After doing that, we were making our way back to base when two of the cleaners, Doris and Don, went running past us. Both of them are as nice as a stripper in a lap dancing club, but not very bright. For example, not long ago, I was walking to fetch a patient in a wheelchair, who had the whole hospital looking for his insulin (which happened to be hidden in his slipper, but that’s another story). Anyway, I was behind Doris and Don, who were talking about Stoneboom Bitter coming back, which was a popular beer a few years back. They were both excited by this and Don said, “Yeah, it’ll be good if it comes back, I can’t wait. Mind you, I hope it tastes better than last time.”
We had just got back to the base to a nice cuppa that Jack had made — it was nice ’an all to say he hardly mashes. I told the lads about the fight between the two women as I grabbed a sandwich that I brought from home — tuna, cheese and pickle — and we all laughed.
Barry too had a story to share and said, “Well, me and Jack were coming back from taking a patient to chemo day care when there was a commotion by the shop near the main entrance. There were people all around, two doctors trying to resuscitate a man, while Dr Wilkutitov was enquiring about his lungs and kidneys — wa’n’t he, Jack?”
“Ya joking, he’s nuts he is. Who was the bloke?” asked Pete.
“It was some old man in a bright red coat, apparently he said he hadn’t done this much walking when he did his three peaks challenge for charity, then he keeled over,” said Jack.

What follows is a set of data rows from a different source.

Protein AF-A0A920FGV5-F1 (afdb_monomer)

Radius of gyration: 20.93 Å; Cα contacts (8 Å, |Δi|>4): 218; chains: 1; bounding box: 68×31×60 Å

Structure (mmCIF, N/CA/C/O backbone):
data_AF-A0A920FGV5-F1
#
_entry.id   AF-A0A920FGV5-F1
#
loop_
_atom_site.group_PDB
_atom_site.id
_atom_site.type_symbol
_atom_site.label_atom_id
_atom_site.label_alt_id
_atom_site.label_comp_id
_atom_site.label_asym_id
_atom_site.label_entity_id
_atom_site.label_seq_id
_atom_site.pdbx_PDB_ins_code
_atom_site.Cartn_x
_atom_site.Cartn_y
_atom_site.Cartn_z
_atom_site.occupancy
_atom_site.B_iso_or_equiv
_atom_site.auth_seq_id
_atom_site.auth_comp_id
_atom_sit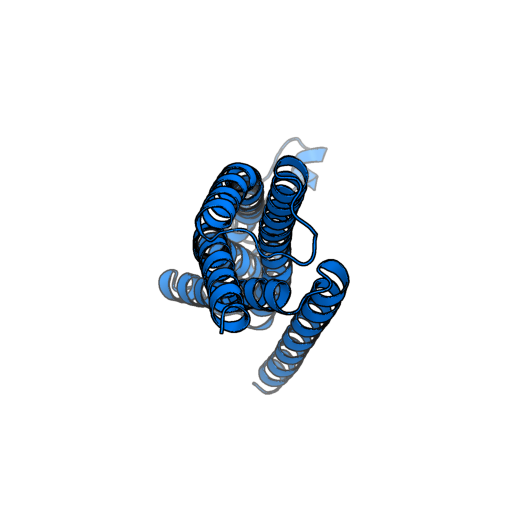e.auth_asym_id
_atom_site.auth_atom_id
_atom_site.pdbx_PDB_model_num
ATOM 1 N N . MET A 1 1 ? 6.441 -15.265 -30.733 1.00 62.12 1 MET A N 1
ATOM 2 C CA . MET A 1 1 ? 5.101 -15.097 -30.119 1.00 62.12 1 MET A CA 1
ATOM 3 C C . MET A 1 1 ? 4.821 -16.182 -29.085 1.00 62.12 1 MET A C 1
ATOM 5 O O . MET A 1 1 ? 4.307 -15.846 -28.029 1.00 62.12 1 MET A O 1
ATOM 9 N N . GLU A 1 2 ? 5.210 -17.440 -29.330 1.00 74.38 2 GLU A N 1
ATOM 10 C CA . GLU A 1 2 ? 5.067 -18.526 -28.342 1.00 74.38 2 GLU A CA 1
ATOM 11 C C . GLU A 1 2 ? 5.824 -18.269 -27.028 1.00 74.38 2 GLU A C 1
ATOM 13 O O . GLU A 1 2 ? 5.257 -18.471 -25.958 1.00 74.38 2 GLU A O 1
ATOM 18 N N . ASP A 1 3 ? 7.060 -17.759 -27.084 1.00 78.19 3 ASP A N 1
ATOM 19 C CA . ASP A 1 3 ? 7.849 -17.501 -25.867 1.00 78.19 3 ASP A CA 1
ATOM 20 C C . ASP A 1 3 ? 7.235 -16.401 -24.991 1.00 78.19 3 ASP A C 1
ATOM 22 O O . ASP A 1 3 ? 7.094 -16.584 -23.785 1.00 78.19 3 ASP A O 1
ATOM 26 N N . GLN A 1 4 ? 6.730 -15.320 -25.598 1.00 74.75 4 GLN A N 1
ATOM 27 C CA . GLN A 1 4 ? 6.008 -14.267 -24.869 1.00 74.75 4 GLN A CA 1
ATOM 28 C C . GLN A 1 4 ? 4.734 -14.797 -24.191 1.00 74.75 4 GLN A C 1
ATOM 30 O O . GLN A 1 4 ? 4.413 -14.390 -23.077 1.00 74.75 4 GLN A O 1
ATOM 35 N N . GLN A 1 5 ? 3.998 -15.711 -24.834 1.00 82.25 5 GLN A N 1
ATOM 36 C CA . GLN A 1 5 ? 2.807 -16.322 -24.231 1.00 82.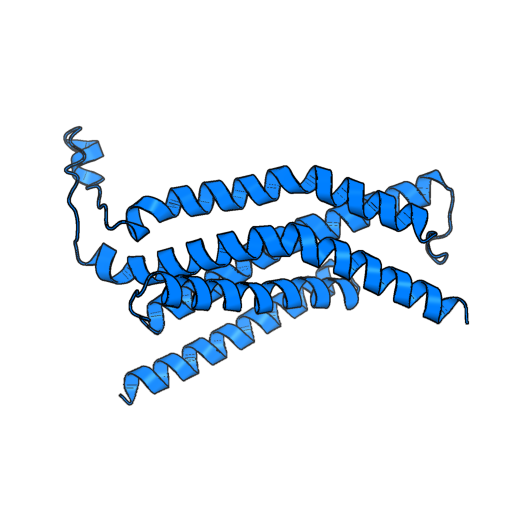25 5 GLN A CA 1
ATOM 37 C C . GLN A 1 5 ? 3.168 -17.245 -23.062 1.00 82.25 5 GLN A C 1
ATOM 39 O O . GLN A 1 5 ? 2.500 -17.213 -22.026 1.00 82.25 5 GLN A O 1
ATOM 44 N N . LYS A 1 6 ? 4.246 -18.029 -23.192 1.00 83.44 6 LYS A N 1
ATOM 45 C CA . LYS A 1 6 ? 4.766 -18.862 -22.098 1.00 83.44 6 LYS A CA 1
ATOM 46 C C . LYS A 1 6 ? 5.191 -17.999 -20.911 1.00 83.44 6 LYS A C 1
ATOM 48 O O . LYS A 1 6 ? 4.762 -18.268 -19.791 1.00 83.44 6 LYS A O 1
ATOM 53 N N . GLU A 1 7 ? 5.935 -16.924 -21.148 1.00 84.12 7 GLU A N 1
ATOM 54 C CA . GLU A 1 7 ? 6.348 -15.978 -20.105 1.00 84.12 7 GLU A CA 1
ATOM 55 C C . GLU A 1 7 ? 5.155 -15.294 -19.428 1.00 84.12 7 GLU A C 1
ATOM 57 O O . GLU A 1 7 ? 5.101 -15.235 -18.200 1.00 84.12 7 GLU A O 1
ATOM 62 N N . LEU A 1 8 ? 4.150 -14.848 -20.193 1.00 85.62 8 LEU A N 1
ATOM 63 C CA . LEU A 1 8 ? 2.898 -14.313 -19.643 1.00 85.62 8 LEU A CA 1
ATOM 64 C C . LEU A 1 8 ? 2.190 -15.322 -18.736 1.00 85.62 8 LEU A C 1
ATOM 66 O O . LEU A 1 8 ? 1.737 -14.969 -17.644 1.00 85.62 8 LEU A O 1
ATOM 70 N N . SER A 1 9 ? 2.083 -16.577 -19.174 1.00 88.12 9 SER A N 1
ATOM 71 C CA . SER A 1 9 ? 1.426 -17.634 -18.397 1.00 88.12 9 SER A CA 1
ATOM 72 C C . SER A 1 9 ? 2.180 -17.939 -17.097 1.00 88.12 9 SER A C 1
ATOM 74 O O . SER A 1 9 ? 1.573 -18.081 -16.033 1.00 88.12 9 SER A O 1
ATOM 76 N N . PHE A 1 10 ? 3.513 -17.938 -17.148 1.00 88.81 10 PHE A N 1
ATOM 77 C CA . PHE A 1 10 ? 4.359 -18.124 -15.978 1.00 88.81 10 PHE A CA 1
ATOM 78 C C . PHE A 1 10 ? 4.214 -16.959 -14.992 1.00 88.81 10 PHE A C 1
ATOM 80 O O . PHE A 1 10 ? 3.968 -17.176 -13.806 1.00 88.81 10 PHE A O 1
ATOM 87 N N . LEU A 1 11 ? 4.294 -15.718 -15.476 1.00 87.81 11 LEU A N 1
ATOM 88 C CA . LEU A 1 11 ? 4.238 -14.518 -14.636 1.00 87.81 11 LEU A CA 1
ATOM 89 C C . LEU A 1 11 ? 2.846 -14.270 -14.048 1.00 87.81 11 LEU A C 1
ATOM 91 O O . LEU A 1 11 ? 2.734 -13.826 -12.907 1.00 87.81 11 LEU A O 1
ATOM 95 N N . SER A 1 12 ? 1.779 -14.585 -14.783 1.00 88.81 12 SER A N 1
ATOM 96 C CA . SER A 1 12 ? 0.411 -14.542 -14.245 1.00 88.81 12 SER A CA 1
ATOM 97 C C . SER A 1 12 ? 0.197 -15.593 -13.153 1.00 88.81 12 SER A C 1
ATOM 99 O O . SER A 1 12 ? -0.369 -15.277 -12.106 1.00 88.81 12 SER A O 1
ATOM 101 N N . THR A 1 13 ? 0.729 -16.805 -13.336 1.00 91.38 13 THR A N 1
ATOM 102 C CA . THR A 1 13 ? 0.738 -17.836 -12.288 1.00 91.38 13 THR A CA 1
ATOM 103 C C . THR A 1 13 ? 1.537 -17.370 -11.069 1.00 91.38 13 THR A C 1
ATOM 105 O O . THR A 1 13 ? 1.059 -17.483 -9.942 1.00 91.38 13 THR A O 1
ATOM 108 N N . ALA A 1 14 ? 2.715 -16.772 -11.274 1.00 91.31 14 ALA A N 1
ATOM 109 C CA . ALA A 1 14 ? 3.535 -16.225 -10.195 1.00 91.31 14 ALA A CA 1
ATOM 110 C C . ALA A 1 14 ? 2.813 -15.110 -9.420 1.00 91.31 14 ALA A C 1
ATOM 112 O O . ALA A 1 14 ? 2.854 -15.095 -8.191 1.00 91.31 14 ALA A O 1
ATOM 113 N N . LEU A 1 15 ? 2.097 -14.216 -10.113 1.00 90.00 15 LEU A N 1
ATOM 114 C CA . LEU A 1 15 ? 1.279 -13.178 -9.484 1.00 90.00 15 LEU A CA 1
ATOM 115 C C . LEU A 1 15 ? 0.161 -13.784 -8.624 1.00 90.00 15 LEU A C 1
ATOM 117 O O . LEU A 1 15 ? -0.042 -13.344 -7.493 1.00 90.00 15 LEU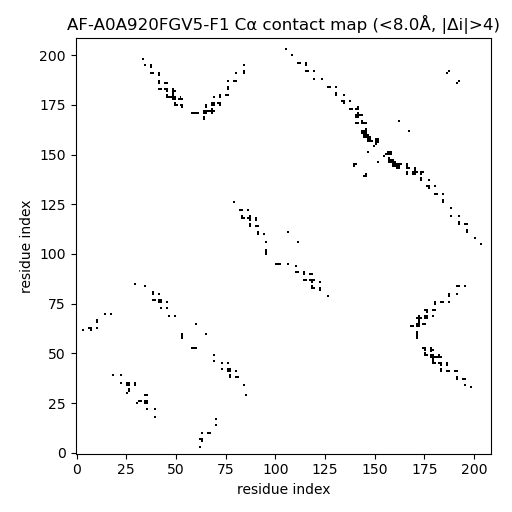 A O 1
ATOM 121 N N . LEU A 1 16 ? -0.539 -14.806 -9.125 1.00 92.81 16 LEU A N 1
ATOM 122 C CA . LEU A 1 16 ? -1.582 -15.502 -8.365 1.00 92.81 16 LEU A CA 1
ATOM 123 C C . LEU A 1 16 ? -1.018 -16.176 -7.111 1.00 92.81 16 LEU A C 1
ATOM 125 O O . LEU A 1 16 ? -1.588 -16.030 -6.031 1.00 92.81 16 LEU A O 1
ATOM 129 N N . VAL A 1 17 ? 0.121 -16.861 -7.233 1.00 94.00 17 VAL A N 1
ATOM 130 C CA . VAL A 1 17 ? 0.814 -17.471 -6.090 1.00 94.00 17 VAL A CA 1
ATOM 131 C C . VAL A 1 17 ? 1.244 -16.401 -5.084 1.00 94.00 17 VAL A C 1
ATOM 133 O O . VAL A 1 17 ? 1.019 -16.572 -3.888 1.00 94.00 17 VAL A O 1
ATOM 136 N N . ALA A 1 18 ? 1.792 -15.272 -5.539 1.00 91.50 18 ALA A N 1
ATOM 137 C CA . ALA A 1 18 ? 2.182 -14.168 -4.665 1.00 91.50 18 ALA A CA 1
ATOM 138 C C . ALA A 1 18 ? 0.981 -13.601 -3.889 1.00 91.50 18 ALA A C 1
ATOM 140 O O . ALA A 1 18 ? 1.044 -13.463 -2.668 1.00 91.50 18 ALA A O 1
ATOM 141 N N . VAL A 1 19 ? -0.137 -13.336 -4.572 1.00 91.69 19 VAL A N 1
ATOM 142 C CA . VAL A 1 19 ? -1.386 -12.865 -3.950 1.00 91.69 19 VAL A CA 1
ATOM 143 C C . VAL A 1 19 ? -1.933 -13.887 -2.951 1.00 91.69 19 VAL A C 1
ATOM 145 O O . VAL A 1 19 ? -2.377 -13.510 -1.866 1.00 91.69 19 VAL A O 1
ATOM 148 N N . PHE A 1 20 ? -1.867 -15.177 -3.277 1.00 93.38 20 PHE A N 1
ATOM 149 C CA . PHE A 1 20 ? -2.292 -16.248 -2.380 1.00 93.38 20 PHE A CA 1
ATOM 150 C C . PHE A 1 20 ? -1.418 -16.334 -1.119 1.00 93.38 20 PHE A C 1
ATOM 152 O O . PHE A 1 20 ? -1.941 -16.421 -0.009 1.00 93.38 20 PHE A O 1
ATOM 159 N N . LEU A 1 21 ? -0.094 -16.236 -1.254 1.00 93.62 21 LEU A N 1
ATOM 160 C CA . LEU A 1 21 ? 0.820 -16.199 -0.109 1.00 93.62 21 LEU A CA 1
ATOM 161 C C . LEU A 1 21 ? 0.582 -14.964 0.767 1.00 93.62 21 LEU A C 1
ATOM 163 O O . LEU A 1 21 ? 0.532 -15.079 1.991 1.00 93.62 21 LEU A O 1
ATOM 167 N N . ILE A 1 22 ? 0.363 -13.799 0.150 1.00 93.06 22 ILE A N 1
ATOM 168 C CA . ILE A 1 22 ? -0.027 -12.575 0.858 1.00 93.06 22 ILE A CA 1
ATOM 169 C C . ILE A 1 22 ? -1.320 -12.810 1.647 1.00 93.06 22 ILE A C 1
ATOM 171 O O . ILE A 1 22 ? -1.375 -12.475 2.828 1.00 93.06 22 ILE A O 1
ATOM 175 N N . LEU A 1 23 ? -2.344 -13.421 1.041 1.00 92.94 23 LEU A N 1
ATOM 176 C CA . LEU A 1 23 ? -3.597 -13.743 1.726 1.00 92.94 23 LEU A CA 1
ATOM 177 C C . LEU A 1 23 ? -3.352 -14.603 2.974 1.00 92.94 23 LEU A C 1
ATOM 179 O O . LEU A 1 23 ? -3.869 -14.271 4.040 1.00 92.94 23 LEU A O 1
ATOM 183 N N . LE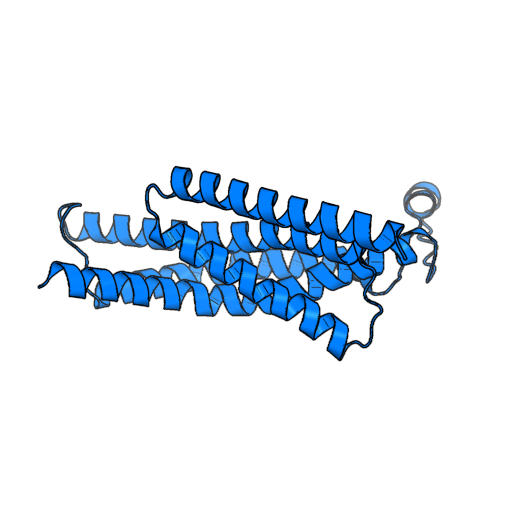U A 1 24 ? -2.556 -15.671 2.863 1.00 92.88 24 LEU A N 1
ATOM 184 C CA . LEU A 1 24 ? -2.244 -16.551 3.994 1.00 92.88 24 LEU A CA 1
ATOM 185 C C . LEU A 1 24 ? -1.539 -15.797 5.125 1.00 92.88 24 LEU A C 1
ATOM 187 O O . LEU A 1 24 ? -1.943 -15.909 6.285 1.00 92.88 24 LEU A O 1
ATOM 191 N N . ILE A 1 25 ? -0.532 -14.985 4.798 1.00 92.62 25 ILE A N 1
ATOM 192 C CA . ILE A 1 25 ? 0.185 -14.167 5.783 1.00 92.62 25 ILE A CA 1
ATOM 193 C C . ILE A 1 25 ? -0.783 -13.200 6.474 1.00 92.62 25 ILE A C 1
ATOM 195 O O . ILE A 1 25 ? -0.801 -13.122 7.700 1.00 92.62 25 ILE A O 1
ATOM 199 N N . LEU A 1 26 ? -1.639 -12.515 5.712 1.00 92.25 26 LEU A N 1
ATOM 200 C CA . LEU A 1 26 ? -2.597 -11.545 6.243 1.00 92.25 26 LEU A CA 1
ATOM 201 C C . LEU A 1 26 ? -3.649 -12.191 7.148 1.00 92.25 26 LEU A C 1
ATOM 203 O O . LEU A 1 26 ? -3.970 -11.641 8.202 1.00 92.25 26 LEU A O 1
ATOM 207 N N . VAL A 1 27 ? -4.195 -13.344 6.756 1.00 92.12 27 VAL A N 1
ATOM 208 C CA . VAL A 1 27 ? -5.166 -14.085 7.576 1.00 92.12 27 VAL A CA 1
ATOM 209 C C . VAL A 1 27 ? -4.524 -14.497 8.898 1.00 92.12 27 VAL A C 1
ATOM 211 O O . VAL A 1 27 ? -5.126 -14.296 9.953 1.00 92.12 27 VAL A O 1
ATOM 214 N N . THR A 1 28 ? -3.285 -14.987 8.848 1.00 91.19 28 THR A N 1
ATOM 215 C CA . THR A 1 28 ? -2.532 -15.398 10.040 1.00 91.19 28 THR A CA 1
ATOM 216 C C . THR A 1 28 ? -2.191 -14.199 10.933 1.00 91.19 28 THR A C 1
ATOM 218 O O . THR A 1 28 ? -2.327 -14.275 12.150 1.00 91.19 28 THR A O 1
ATOM 221 N N . GLN A 1 29 ? -1.811 -13.062 10.342 1.00 90.25 29 GLN A N 1
ATOM 222 C CA . GLN A 1 29 ? -1.442 -11.842 11.063 1.00 90.25 29 GLN A CA 1
ATOM 223 C C . GLN A 1 29 ? -2.638 -11.170 11.749 1.00 90.25 29 GLN A C 1
ATOM 225 O O . GLN A 1 29 ? -2.539 -10.751 12.901 1.00 90.25 29 GLN A O 1
ATOM 230 N N . PHE A 1 30 ? -3.763 -11.026 11.045 1.00 88.56 30 PHE A N 1
ATOM 231 C CA . PHE A 1 30 ? -4.923 -10.289 11.553 1.00 88.56 30 PHE A CA 1
ATOM 232 C C . PHE A 1 30 ? -5.937 -11.164 12.290 1.00 88.56 30 PHE A C 1
ATOM 234 O O . PHE A 1 30 ? -6.861 -10.616 12.894 1.00 88.56 30 PHE A O 1
ATOM 241 N N . ASN A 1 31 ? -5.799 -12.493 12.221 1.00 85.75 31 ASN A N 1
ATOM 242 C CA . ASN A 1 31 ? -6.756 -13.468 12.750 1.00 85.75 31 ASN A CA 1
ATOM 243 C C . ASN A 1 31 ? -8.220 -13.136 12.378 1.00 85.75 31 ASN A C 1
ATOM 245 O O . ASN A 1 31 ? -9.154 -13.309 13.160 1.00 85.75 31 ASN A O 1
ATOM 249 N N . ALA A 1 32 ? -8.417 -12.550 11.195 1.00 84.25 32 ALA A N 1
ATOM 250 C CA . ALA A 1 32 ? -9.699 -12.054 10.718 1.00 84.25 32 ALA A CA 1
ATOM 251 C C . ALA A 1 32 ? -9.699 -12.014 9.191 1.00 84.25 32 ALA A C 1
ATOM 253 O O . ALA A 1 32 ? -8.719 -11.593 8.589 1.00 84.25 32 ALA A O 1
ATOM 254 N N . PHE A 1 33 ? -10.824 -12.370 8.564 1.00 85.19 33 PHE A N 1
ATOM 255 C CA . PHE A 1 33 ? -10.941 -12.400 7.100 1.00 85.19 33 PHE A CA 1
ATOM 256 C C . PHE A 1 33 ? -11.206 -11.021 6.466 1.00 85.19 33 PHE A C 1
ATOM 258 O O . PHE A 1 33 ? -10.864 -10.777 5.314 1.00 85.19 33 PHE A O 1
ATOM 265 N N . SER A 1 34 ? -11.773 -10.073 7.221 1.00 88.19 34 SER A N 1
ATOM 266 C CA . SER A 1 34 ? -12.132 -8.749 6.687 1.00 88.19 34 SER A CA 1
ATOM 267 C C . SER A 1 34 ? -10.920 -7.883 6.333 1.00 88.19 34 SER A C 1
ATOM 269 O O . SER A 1 34 ? -10.922 -7.241 5.289 1.00 88.19 34 SER A O 1
ATOM 271 N N . SER A 1 35 ? -9.889 -7.861 7.185 1.00 90.12 35 SER A N 1
ATOM 272 C CA . SER A 1 35 ? -8.682 -7.051 6.958 1.00 90.12 35 SER A CA 1
ATOM 273 C C . SER A 1 35 ? -7.906 -7.491 5.705 1.00 90.12 35 SER A C 1
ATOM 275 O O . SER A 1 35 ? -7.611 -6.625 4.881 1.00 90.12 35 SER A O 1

Me and Pete looked at each other.
About ten minutes later I had just taken an oxygen cylinder to Critical Care when I bumped into Don the cleaner again; this time he was alone and without Doris in tow. “Hey up, Higgo, ma duck, how are ya?”
“Hey up, Don; not bad, marra. Your lot are going for it today, ain’t ya? I didn’t know ya had two gears.”
“Cheeky git, yeah we’re busy, mate. Anyway, what happened to United the other day?” said Don, grinning.
“They got hammered, pal, that’s what happened. You come across the CQC yet? I bet that idiot Kelsey is fobbing ’em off with his usual rubbish.”
Don was tha
t busy that he was wiping everywhere he could wipe: on top of the heating pipes that ran up the corridors, around the pipes, in the pipes, under the pipes. Why? I don’t know, you couldn’t even see under them pipes. “No, mate, I ain’t seen the CQC, but hey, listen to this,” Don said, still wiping the pipes while at the same time having a quick look around for prying eyes.
You see, Don always made out he could keep a secret when the truth was he told more gossip and spread more rumours than — well, someone who spreads a lot of rumours.
“I was cleaning Kelsey’s office area earlier and was outside his door when Arthur Grantham turned up and knocked on it.”
“Oh, him, he’s another waste of skin; he’s supposed to run our department but he couldn’t run a bath,” I sniped.
“Yeah, ya right there, duck. Now, ya know me, Higgo, I don’t gossip or eavesdrop, as you know, but I accidentally overheard them talking.”
I had to smile at the fact that Don’s ear was still tellingly red from where he had no doubt had it pressed up hard against the door to hear what followed.
“Why? What was said, Don?” I said, at the same time thinking that I had never seen cleaner looking heating pipes.
“Well, Grantham walks on in and says, ‘Sorry Sir, but the CQC is here and Doctor Sharmalar is wondering where you are’.”
“What? Kelsey hadn’t even met them? What a joke.”
“I know, how he got the job I’ll never know.”
“It would have been some dodgy deal, pal, I tell ya that for free.”
Don was cleaning frantically as he told the story — even I nearly got the once over with his duster. “Yeah, ya right, duck; he is a dodgy git. Anyway, Kelsey made up some excuse about being caught up in something important and he said to Grantham, ‘Go down and carry the flag for me, I’ll be there when I get there’.”
“What and he sat on his ring while Grantham did his dirty work?” I said.